L’Arche de Darwin (Au Diable Vauvert, 2017)

Né à Philadelphie en 1947, critique littéraire, traducteur, illustrateur, James Morrow est surtout un très grand auteur de fantasy et de SF. Son œuvre est à la fois une satire des religions établies, de l’humanisme et du monde post-déiste moderne. Il est principalement connu pour sa trilogie de Jéhovah, récompensée par le prestigieux World Fantasy Award en 1995. Son dernier livre L’Arche de Darwin mêle une fois encore avec habileté et loufoquerie le roman d’aventure, la fable et les questions fondamentales de notre humanité, ici la sélection naturelle et Dieu.

James Kenneth Morrow est né à Philadelphie le 17 mars 1947. Après la guerre, ses parents achètent une petite maison en banlieue, poussés par la réputation de l’école publique d’Abington. L’auteur attribue directement sa carrière d’écrivain de fiction au cursus d’humanités du lycée d’Abington. Tout particulièrement, il s’inspirera d’auteurs comme Dante, Voltaire, Dostoïevski, Kafka, Camus et Ibsen.

Adolescent, il produit des films avec ses amis, notamment Joe Adamson, David Stone et George Shelps. Pendant ses études à l’université de Pennsylvanie, il gagne sa vie en travaillant comme réalisateur pour les écoles publiques de Philadelphie.
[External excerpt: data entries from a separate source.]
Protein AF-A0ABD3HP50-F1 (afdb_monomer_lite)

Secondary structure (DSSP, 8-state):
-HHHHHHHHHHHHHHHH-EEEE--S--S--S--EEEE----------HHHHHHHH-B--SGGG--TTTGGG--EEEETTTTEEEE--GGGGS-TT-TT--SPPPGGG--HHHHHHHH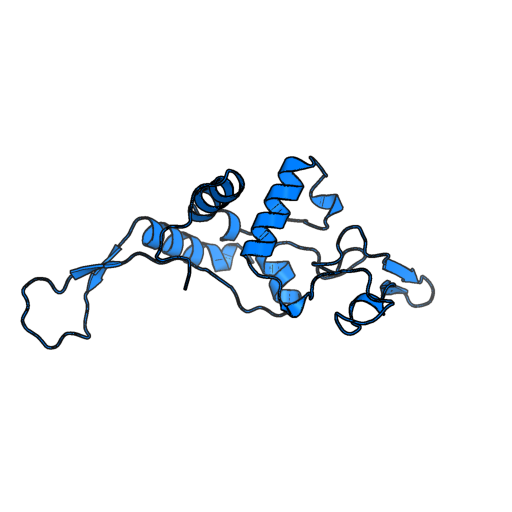HHHHHT---GGGGTB-S--GGGG-THHHHHHTTTTT-PPPTTS--

pLDDT: mean 71.01, std 15.09, range [30.39, 95.0]

Organism: NCBI:txid122646

InterPro domains:
  IPR004242 Transposon, En/Spm-like [PF02992] (1-100)

Sequence (162 aa):
MDIYLEPLVEELKQLWEGVRAYDASTQCPREDRWFTLHAISMWTIHDSPGLGFISGLAVSGTKGCPTCRPHLEAQYSPSLRSTYYLGHEKYLPLDHPLRNGCIDPTTMTMLDYCVLETRIQEEEIPRASFGVNRMSILMELPYWDACASVVDGVDFPPYMLK

Structure (mmCIF, N/CA/C/O backbone):
data_AF-A0ABD3HP50-F1
#
_entry.id   AF-A0ABD3HP50-F1
#
loop_
_atom_site.group_PDB
_atom_site.id
_atom_site.type_symbol
_atom_site.label_atom_id
_atom_site.label_alt_id
_atom_site.label_comp_id
_atom_site.label_asym_id
_atom_site.label_entity_id
_atom_site.label_seq_id
_atom_site.pdbx_PDB_ins_code
_atom_site.Cartn_x
_atom_site.Cartn_y
_atom_site.Cartn_z
_atom_site.occupancy
_atom_site.B_iso_or_equiv
_atom_site.auth_seq_id
_atom_site.auth_comp_id
_atom_site.auth_asym_id
_atom_site.auth_atom_id
_atom_site.pdbx_PDB_model_num
ATOM 1 N N . MET A 1 1 ? -8.155 -7.416 -9.459 1.00 68.25 1 MET A N 1
ATOM 2 C CA . MET A 1 1 ? -7.705 -7.560 -8.061 1.00 68.25 1 MET A CA 1
ATOM 3 C C . MET A 1 1 ? -8.480 -6.600 -7.178 1.00 68.25 1 MET A C 1
ATOM 5 O O . MET A 1 1 ? -8.988 -7.033 -6.163 1.00 68.25 1 MET A O 1
ATOM 9 N N . ASP A 1 2 ? -8.676 -5.363 -7.633 1.00 72.00 2 ASP A N 1
ATOM 10 C CA . ASP A 1 2 ? -9.381 -4.280 -6.931 1.00 72.00 2 ASP A CA 1
ATOM 11 C C . ASP A 1 2 ? -10.738 -4.693 -6.331 1.00 72.00 2 ASP A C 1
ATOM 13 O O . ASP A 1 2 ? -11.019 -4.324 -5.204 1.00 72.00 2 ASP A O 1
ATOM 17 N N . ILE A 1 3 ? -11.502 -5.568 -7.002 1.00 82.44 3 ILE A N 1
ATOM 18 C CA . ILE A 1 3 ? -12.775 -6.134 -6.498 1.00 82.44 3 ILE A CA 1
ATOM 19 C C . ILE A 1 3 ? -12.619 -6.809 -5.120 1.00 82.44 3 ILE A C 1
ATOM 21 O O . ILE A 1 3 ? -13.517 -6.757 -4.291 1.00 82.44 3 ILE A O 1
ATOM 25 N N . TYR A 1 4 ? -11.482 -7.457 -4.854 1.00 85.62 4 TYR A N 1
ATOM 26 C CA . TYR A 1 4 ? -11.237 -8.136 -3.576 1.00 85.62 4 TYR A CA 1
ATOM 27 C C . TYR A 1 4 ? -10.767 -7.184 -2.474 1.00 85.62 4 TYR A C 1
ATOM 29 O O . TYR A 1 4 ? -10.874 -7.518 -1.298 1.00 85.62 4 TYR A O 1
ATOM 37 N N . LEU A 1 5 ? -10.217 -6.027 -2.848 1.00 87.44 5 LEU A N 1
ATOM 38 C CA . LEU A 1 5 ? -9.736 -5.011 -1.911 1.00 87.44 5 LEU A CA 1
ATOM 39 C C . LEU A 1 5 ? -10.795 -3.948 -1.619 1.00 87.44 5 LEU A C 1
ATOM 41 O O . LEU A 1 5 ? -10.646 -3.209 -0.656 1.00 87.44 5 LEU A O 1
ATOM 45 N N . GLU A 1 6 ? -11.858 -3.881 -2.414 1.00 91.06 6 GLU A N 1
ATOM 46 C CA . GLU A 1 6 ? -12.951 -2.924 -2.260 1.00 91.06 6 GLU A CA 1
ATOM 47 C C . GLU A 1 6 ? -13.574 -2.945 -0.848 1.00 91.06 6 GLU A C 1
ATOM 49 O O . GLU A 1 6 ? -13.604 -1.880 -0.231 1.00 91.06 6 GLU A O 1
ATOM 54 N N . PRO A 1 7 ? -13.909 -4.105 -0.236 1.00 94.12 7 PRO A N 1
ATOM 55 C CA . PRO A 1 7 ? -14.416 -4.123 1.141 1.00 94.12 7 PRO A CA 1
ATOM 56 C C . PRO A 1 7 ? -13.393 -3.604 2.160 1.00 94.12 7 PRO A C 1
ATOM 58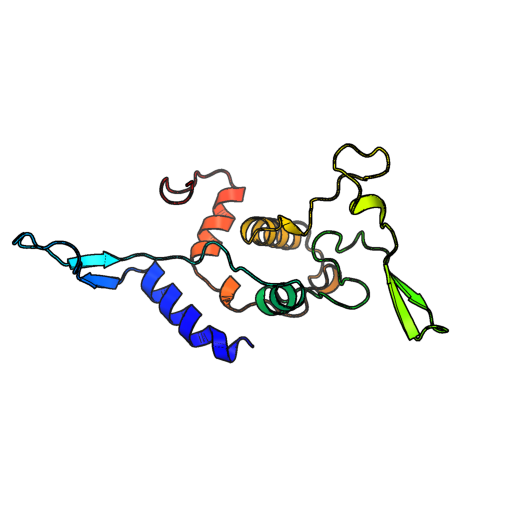 O O . PRO A 1 7 ? -13.737 -2.874 3.083 1.00 94.12 7 PRO A O 1
ATOM 61 N N . LEU A 1 8 ? -12.109 -3.931 1.967 1.00 91.62 8 LEU A N 1
ATOM 62 C CA . LEU A 1 8 ? -11.032 -3.445 2.831 1.00 91.62 8 LEU A CA 1
ATOM 63 C C . LEU A 1 8 ? -10.880 -1.922 2.724 1.00 91.62 8 LEU A C 1
ATOM 65 O O . LEU A 1 8 ? -10.669 -1.248 3.729 1.00 91.62 8 LEU A O 1
ATOM 69 N N . VAL A 1 9 ? -10.984 -1.368 1.515 1.00 91.56 9 VAL A N 1
ATOM 70 C CA . VAL A 1 9 ? -10.930 0.081 1.289 1.00 91.56 9 VAL A CA 1
ATOM 71 C C . VAL A 1 9 ? -12.112 0.779 1.955 1.00 91.56 9 VAL A C 1
ATOM 73 O O . VAL A 1 9 ? -11.918 1.823 2.576 1.00 91.56 9 VAL A O 1
ATOM 76 N N . GLU A 1 10 ? -13.315 0.215 1.866 1.00 94.00 10 GLU A N 1
ATOM 77 C CA . GLU A 1 10 ? -14.499 0.750 2.547 1.00 94.00 10 GLU A CA 1
ATOM 78 C C . GLU A 1 10 ? -14.332 0.755 4.071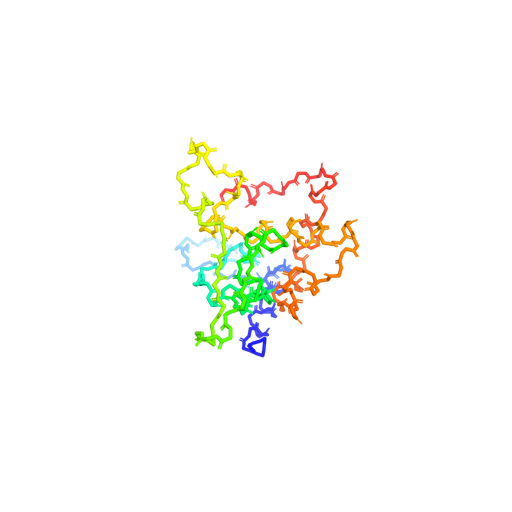 1.00 94.00 10 GLU A C 1
ATOM 80 O O . GLU A 1 10 ? -14.588 1.776 4.714 1.00 94.00 10 GLU A O 1
ATOM 85 N N . GLU A 1 11 ? -13.838 -0.340 4.653 1.00 94.44 11 GLU A N 1
ATOM 86 C CA . GLU A 1 11 ? -13.554 -0.424 6.090 1.00 94.44 11 GLU A CA 1
ATOM 87 C C . GLU A 1 11 ? -12.485 0.588 6.522 1.00 94.44 11 GLU A C 1
ATOM 89 O O . GLU A 1 11 ? -12.650 1.273 7.531 1.00 94.44 11 GLU A O 1
ATOM 94 N N . LEU A 1 12 ? -11.410 0.745 5.742 1.00 93.44 12 LEU A N 1
ATOM 95 C CA . LEU A 1 12 ? -10.360 1.729 6.020 1.00 93.44 12 LEU A CA 1
ATOM 96 C C . LEU A 1 12 ? -10.872 3.174 5.927 1.00 93.44 12 LEU A C 1
ATOM 98 O O . LEU A 1 12 ? -10.443 4.015 6.714 1.00 93.44 12 LEU A O 1
ATOM 102 N N . LYS A 1 13 ? -11.807 3.472 5.016 1.00 93.25 13 LYS A N 1
ATOM 103 C CA . LYS A 1 13 ? -12.465 4.790 4.945 1.00 93.25 13 LYS A CA 1
ATOM 104 C C . LYS A 1 13 ? -13.304 5.062 6.198 1.00 93.25 13 LYS A C 1
ATOM 106 O O . LYS A 1 13 ? -13.189 6.139 6.776 1.00 93.25 13 LYS A O 1
ATOM 111 N N . GLN A 1 14 ? -14.068 4.079 6.674 1.00 94.31 14 GLN A N 1
ATOM 112 C CA . GLN A 1 14 ? -14.833 4.206 7.925 1.00 94.31 14 GLN A CA 1
ATOM 113 C C . GLN A 1 14 ? -13.916 4.368 9.143 1.00 94.31 14 GLN A C 1
ATOM 115 O O . GLN A 1 14 ? -14.163 5.196 10.017 1.00 94.31 14 GLN A O 1
ATOM 120 N N . LEU A 1 15 ? -12.823 3.603 9.193 1.00 94.00 15 LEU A N 1
ATOM 121 C CA . LEU A 1 15 ? -11.815 3.713 10.246 1.00 94.00 15 LEU A CA 1
ATOM 122 C C . LEU A 1 15 ? -11.074 5.054 10.204 1.00 94.00 15 LEU A C 1
ATOM 124 O O . LEU A 1 15 ? -10.659 5.538 11.251 1.00 94.00 15 LEU A O 1
ATOM 128 N N . TRP A 1 16 ? -10.920 5.681 9.039 1.00 92.81 16 TRP A N 1
ATOM 129 C CA . TRP A 1 16 ? -10.366 7.031 8.946 1.00 92.81 16 TRP A CA 1
ATOM 130 C C . TRP A 1 16 ? -11.300 8.080 9.563 1.00 92.81 16 TRP A C 1
ATOM 132 O O . TRP A 1 16 ? -10.840 8.914 10.342 1.00 92.81 16 TRP A O 1
ATOM 142 N N . GLU A 1 17 ? -12.607 8.001 9.286 1.00 92.56 17 GLU A N 1
ATOM 143 C CA . GLU A 1 17 ? -13.628 8.866 9.907 1.00 92.56 17 GLU A CA 1
ATOM 144 C C . GLU A 1 17 ? -13.776 8.616 11.417 1.00 92.56 17 GLU A C 1
ATOM 146 O O . GLU A 1 17 ? -14.070 9.539 12.179 1.00 92.56 17 GLU A O 1
ATOM 151 N N . GLY A 1 18 ? -13.500 7.386 11.851 1.00 93.75 18 GLY A N 1
ATOM 152 C CA . GLY A 1 18 ? -13.512 6.958 13.241 1.00 93.75 18 GLY A CA 1
ATOM 153 C C . GLY A 1 18 ? -14.760 6.151 13.588 1.00 93.75 18 GLY A C 1
ATOM 154 O O . GLY A 1 18 ? -15.891 6.555 13.322 1.00 93.75 18 GLY A O 1
ATOM 155 N N . VAL A 1 19 ? -14.565 5.008 14.246 1.00 95.00 19 VAL A N 1
ATOM 156 C CA . VAL A 1 19 ? -15.655 4.104 14.652 1.00 95.00 19 VAL A CA 1
ATOM 157 C C . VAL A 1 19 ? -15.690 3.936 16.165 1.00 95.00 19 VAL A C 1
ATOM 159 O O . VAL A 1 19 ? -14.649 3.911 16.819 1.00 95.00 19 VAL A O 1
ATOM 162 N N . ARG A 1 20 ? -16.878 3.783 16.764 1.00 94.44 20 ARG A N 1
ATOM 163 C CA . ARG A 1 20 ? -16.955 3.430 18.192 1.00 94.44 20 ARG A CA 1
ATOM 164 C C . ARG A 1 20 ? -16.520 1.982 18.393 1.00 94.44 20 ARG A C 1
ATOM 166 O O . ARG A 1 20 ? -17.221 1.062 17.981 1.00 94.44 20 ARG A O 1
ATOM 173 N N . ALA A 1 21 ? -15.408 1.798 19.092 1.00 92.50 21 ALA A N 1
ATOM 174 C CA . ALA A 1 21 ? -14.881 0.503 19.489 1.00 92.50 21 ALA A CA 1
ATOM 175 C C . ALA A 1 21 ? -14.962 0.329 21.009 1.00 92.50 21 ALA A C 1
ATOM 177 O O . ALA A 1 21 ? -14.875 1.291 21.773 1.00 92.50 21 ALA A O 1
ATOM 178 N N . TYR A 1 22 ? -15.139 -0.915 21.441 1.00 89.88 22 TYR A N 1
ATOM 179 C CA . TYR A 1 22 ? -15.159 -1.291 22.848 1.00 89.88 22 TYR A CA 1
ATOM 180 C C . TYR A 1 22 ? -13.805 -1.883 23.257 1.00 89.88 22 TYR A C 1
ATOM 182 O O . TYR A 1 22 ? -13.331 -2.830 22.629 1.00 89.88 22 TYR A O 1
ATOM 190 N N . ASP A 1 23 ? -13.199 -1.359 24.322 1.00 88.19 23 ASP A N 1
ATOM 191 C CA . ASP A 1 23 ? -11.971 -1.905 24.901 1.00 88.19 23 ASP A CA 1
ATOM 192 C C . ASP A 1 23 ? -12.291 -3.083 25.837 1.00 88.19 23 ASP A C 1
ATOM 194 O O . ASP A 1 23 ? -12.820 -2.912 26.937 1.00 88.19 23 ASP A O 1
ATOM 198 N N . ALA A 1 24 ? -11.954 -4.299 25.399 1.00 86.75 24 ALA A N 1
ATOM 199 C CA . ALA A 1 24 ? -12.124 -5.520 26.189 1.00 86.75 24 ALA A CA 1
ATOM 200 C C . ALA A 1 24 ? -10.939 -5.824 27.127 1.00 86.75 24 ALA A C 1
ATOM 202 O O . ALA A 1 24 ? -11.032 -6.744 27.942 1.00 86.75 24 ALA A O 1
ATOM 203 N N . SER A 1 25 ? -9.825 -5.091 27.016 1.00 80.88 25 SER A N 1
ATOM 204 C CA . SER A 1 25 ? -8.603 -5.350 27.793 1.00 80.88 25 SER A CA 1
ATOM 205 C C . SER A 1 25 ? -8.692 -4.833 29.232 1.00 80.88 25 SER A C 1
ATOM 207 O O . SER A 1 25 ? -8.050 -5.365 30.142 1.00 80.88 25 SER A O 1
ATOM 209 N N . THR A 1 26 ? -9.523 -3.820 29.472 1.00 66.00 26 THR A N 1
ATOM 210 C CA . THR A 1 26 ? -9.668 -3.192 30.779 1.00 66.00 26 THR A CA 1
ATOM 211 C C . THR A 1 26 ? -10.669 -3.961 31.646 1.00 66.00 26 THR A C 1
ATOM 213 O O . THR A 1 26 ? -11.881 -3.775 31.587 1.00 66.00 26 THR A O 1
ATOM 216 N N . GLN A 1 27 ? -10.148 -4.803 32.546 1.00 63.78 27 GLN A N 1
ATOM 217 C CA . GLN A 1 27 ? -10.932 -5.452 33.615 1.00 63.78 27 GLN A CA 1
ATOM 218 C C . GLN A 1 27 ? -11.445 -4.462 34.681 1.00 63.78 27 GLN A C 1
ATOM 220 O O . GLN A 1 27 ? -12.134 -4.856 35.621 1.00 63.78 27 GLN A O 1
ATOM 225 N N . CYS A 1 28 ? -11.102 -3.177 34.567 1.00 58.75 28 CYS A N 1
ATOM 226 C CA . CYS A 1 28 ? -11.473 -2.166 35.543 1.00 58.75 28 CYS A CA 1
ATOM 227 C C . CYS A 1 28 ? -12.890 -1.635 35.255 1.00 58.75 28 CYS A C 1
ATOM 229 O O . CYS A 1 28 ? -13.175 -1.250 34.119 1.00 58.75 28 CYS A O 1
ATOM 231 N N . PRO A 1 29 ? -13.775 -1.552 36.263 1.00 60.47 29 PRO A N 1
ATOM 232 C CA . PRO A 1 29 ? -15.089 -0.938 36.135 1.00 60.47 29 PRO A CA 1
ATOM 233 C C . PRO A 1 29 ? -14.926 0.589 36.080 1.00 60.47 29 PRO A C 1
ATOM 235 O O . PRO A 1 29 ? -15.144 1.291 37.061 1.00 60.47 29 PRO A O 1
ATOM 238 N N . ARG A 1 30 ? -14.460 1.109 34.941 1.00 60.69 30 ARG A N 1
ATOM 239 C CA . ARG A 1 30 ? -14.571 2.529 34.597 1.00 60.69 30 ARG A CA 1
ATOM 240 C C . ARG A 1 30 ? -15.697 2.691 33.590 1.00 60.69 30 ARG A C 1
ATOM 242 O O . ARG A 1 30 ? -15.880 1.858 32.708 1.00 60.69 30 ARG A O 1
ATOM 249 N N . GLU A 1 31 ? -16.455 3.759 33.768 1.00 63.81 31 GLU A N 1
ATOM 250 C CA . GLU A 1 31 ? -17.771 3.965 33.162 1.00 63.81 31 GLU A CA 1
ATOM 251 C C . GLU A 1 31 ? -17.724 4.356 31.676 1.00 63.81 31 GLU A C 1
ATOM 253 O O . GLU A 1 31 ? -18.764 4.619 31.086 1.00 63.81 31 GLU A O 1
ATOM 258 N N . ASP A 1 32 ? -16.556 4.305 31.030 1.00 68.00 32 ASP A N 1
ATOM 259 C CA . ASP A 1 32 ? -16.446 4.547 29.592 1.00 68.00 32 ASP A CA 1
ATOM 260 C C . ASP A 1 32 ? -15.413 3.611 28.947 1.00 68.00 32 ASP A C 1
ATOM 262 O O . ASP A 1 32 ? -14.228 3.914 28.825 1.00 68.00 32 ASP A O 1
ATOM 266 N N . ARG A 1 33 ? -15.873 2.407 28.584 1.00 80.25 33 ARG A N 1
ATOM 267 C CA . ARG A 1 33 ? -15.086 1.383 27.859 1.00 80.25 33 ARG A CA 1
ATOM 268 C C . ARG A 1 33 ? -15.160 1.537 26.344 1.00 80.25 33 ARG A C 1
ATOM 270 O O . ARG A 1 33 ? -14.750 0.651 25.602 1.00 80.25 33 ARG A O 1
ATOM 277 N N . TRP A 1 34 ? -15.740 2.632 25.885 1.00 87.62 34 TRP A N 1
ATOM 278 C CA . TRP A 1 34 ? -15.948 2.901 24.481 1.00 87.62 34 TRP A CA 1
ATOM 279 C C . TRP A 1 34 ? -15.081 4.077 24.069 1.00 87.62 34 TRP A C 1
ATOM 281 O O . TRP A 1 34 ? -15.122 5.133 24.692 1.00 87.62 34 TRP A O 1
ATOM 291 N N . PHE A 1 35 ? -14.349 3.916 22.980 1.00 89.62 35 PHE A N 1
ATOM 292 C CA . PHE A 1 35 ? -13.504 4.963 22.426 1.00 89.62 35 PHE A CA 1
ATOM 293 C C . PHE A 1 35 ? -13.710 5.044 20.916 1.00 89.62 35 PHE A C 1
ATOM 295 O O . PHE A 1 35 ? -14.230 4.115 20.295 1.00 89.62 35 PHE A O 1
ATOM 302 N N . THR A 1 36 ? -13.337 6.174 20.325 1.00 94.62 36 THR A N 1
ATOM 303 C CA . THR A 1 36 ? -13.305 6.310 18.868 1.00 94.62 36 THR A CA 1
ATOM 304 C C . THR A 1 36 ? -11.992 5.725 18.366 1.00 94.62 36 THR A C 1
ATOM 306 O O . THR A 1 36 ? -10.918 6.246 18.668 1.00 94.62 36 THR A O 1
ATOM 309 N N . LEU A 1 37 ? -12.077 4.615 17.640 1.00 93.75 37 LEU A N 1
ATOM 310 C CA . LEU A 1 37 ? -10.949 3.982 16.977 1.00 93.75 37 LEU A CA 1
ATOM 311 C C . LEU A 1 37 ? -10.769 4.616 15.601 1.00 93.75 37 LEU A C 1
ATOM 313 O O . LEU A 1 37 ? -11.670 4.535 14.767 1.00 93.75 37 LEU A O 1
ATOM 317 N N . HIS A 1 38 ? -9.587 5.183 15.375 1.00 93.00 38 HIS A N 1
ATOM 318 C CA . HIS A 1 38 ? -9.105 5.514 14.042 1.00 93.00 38 HIS A CA 1
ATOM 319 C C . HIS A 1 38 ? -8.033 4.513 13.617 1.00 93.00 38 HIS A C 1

Diplômé en 1969, Morrow part s’installer à Somerville dans le Massachusetts où il peut assister aux cours de la Havard Graduate School of Education (HGSE).

Avec la publication en 1981 de son premier roman, The Wine of Violence, il entame sa carrière d’écrivain à plein temps, versant dans la fiction philosophique et tenant la promesse qu’il s’était faite pendant les cours de Littérature étrangère sur James Giordano de participer au monde des idées.
Pendant les 35 ans qui suivirent, Morrow produit dix romans, trois novellas et plusieurs douzaines de nouvelles, la plupart faisant la satire des arguments chrétiens concernant la marche de l’univers. En dehors de sa fascination pour les questions religieuses, les thèmes caractéristiques de l’auteur incluent la folie de la guerre, la nécessité du féminisme et les liens parents-enfant.

Les lecteurs français le découvrent à travers ses romans Ainsi finit le monde (finaliste du prix Nebula en 1988 et approprié par les fans de SF) et Notre mère qui êtes aux cieux (primé au Wolrd Fantasy Award en 1991). Mais l’œuvre qui lui vaut sa renommée est la trilogie de Jéhova (The Godhead Trilogy) publiée dans les années 1990. L’histoire commence par la découverte du corps géant de Dieu tombé du ciel et flottant mort dans l’océan. Le Vatican souhaite garder la chose secrète en remorquant le cadavre dans les eaux glacées de l’Arctique alors que des activistes athées tentent de le détruire…
Le deuxième tome est une parodie des grands romans judiciaires américains. Dieu est assigné en justice par un petit juge provincial pour crime contre l’Humanité. Le roman met en scène le procès, appelant à la barre des témoins des personnages bibliques comme Satan ou Jésus. Le troisième tome entame une réflexion métaphysique au sein des Hommes : la mort de Dieu les renvoie à leurs questions effrayantes sur l’existence et le destin.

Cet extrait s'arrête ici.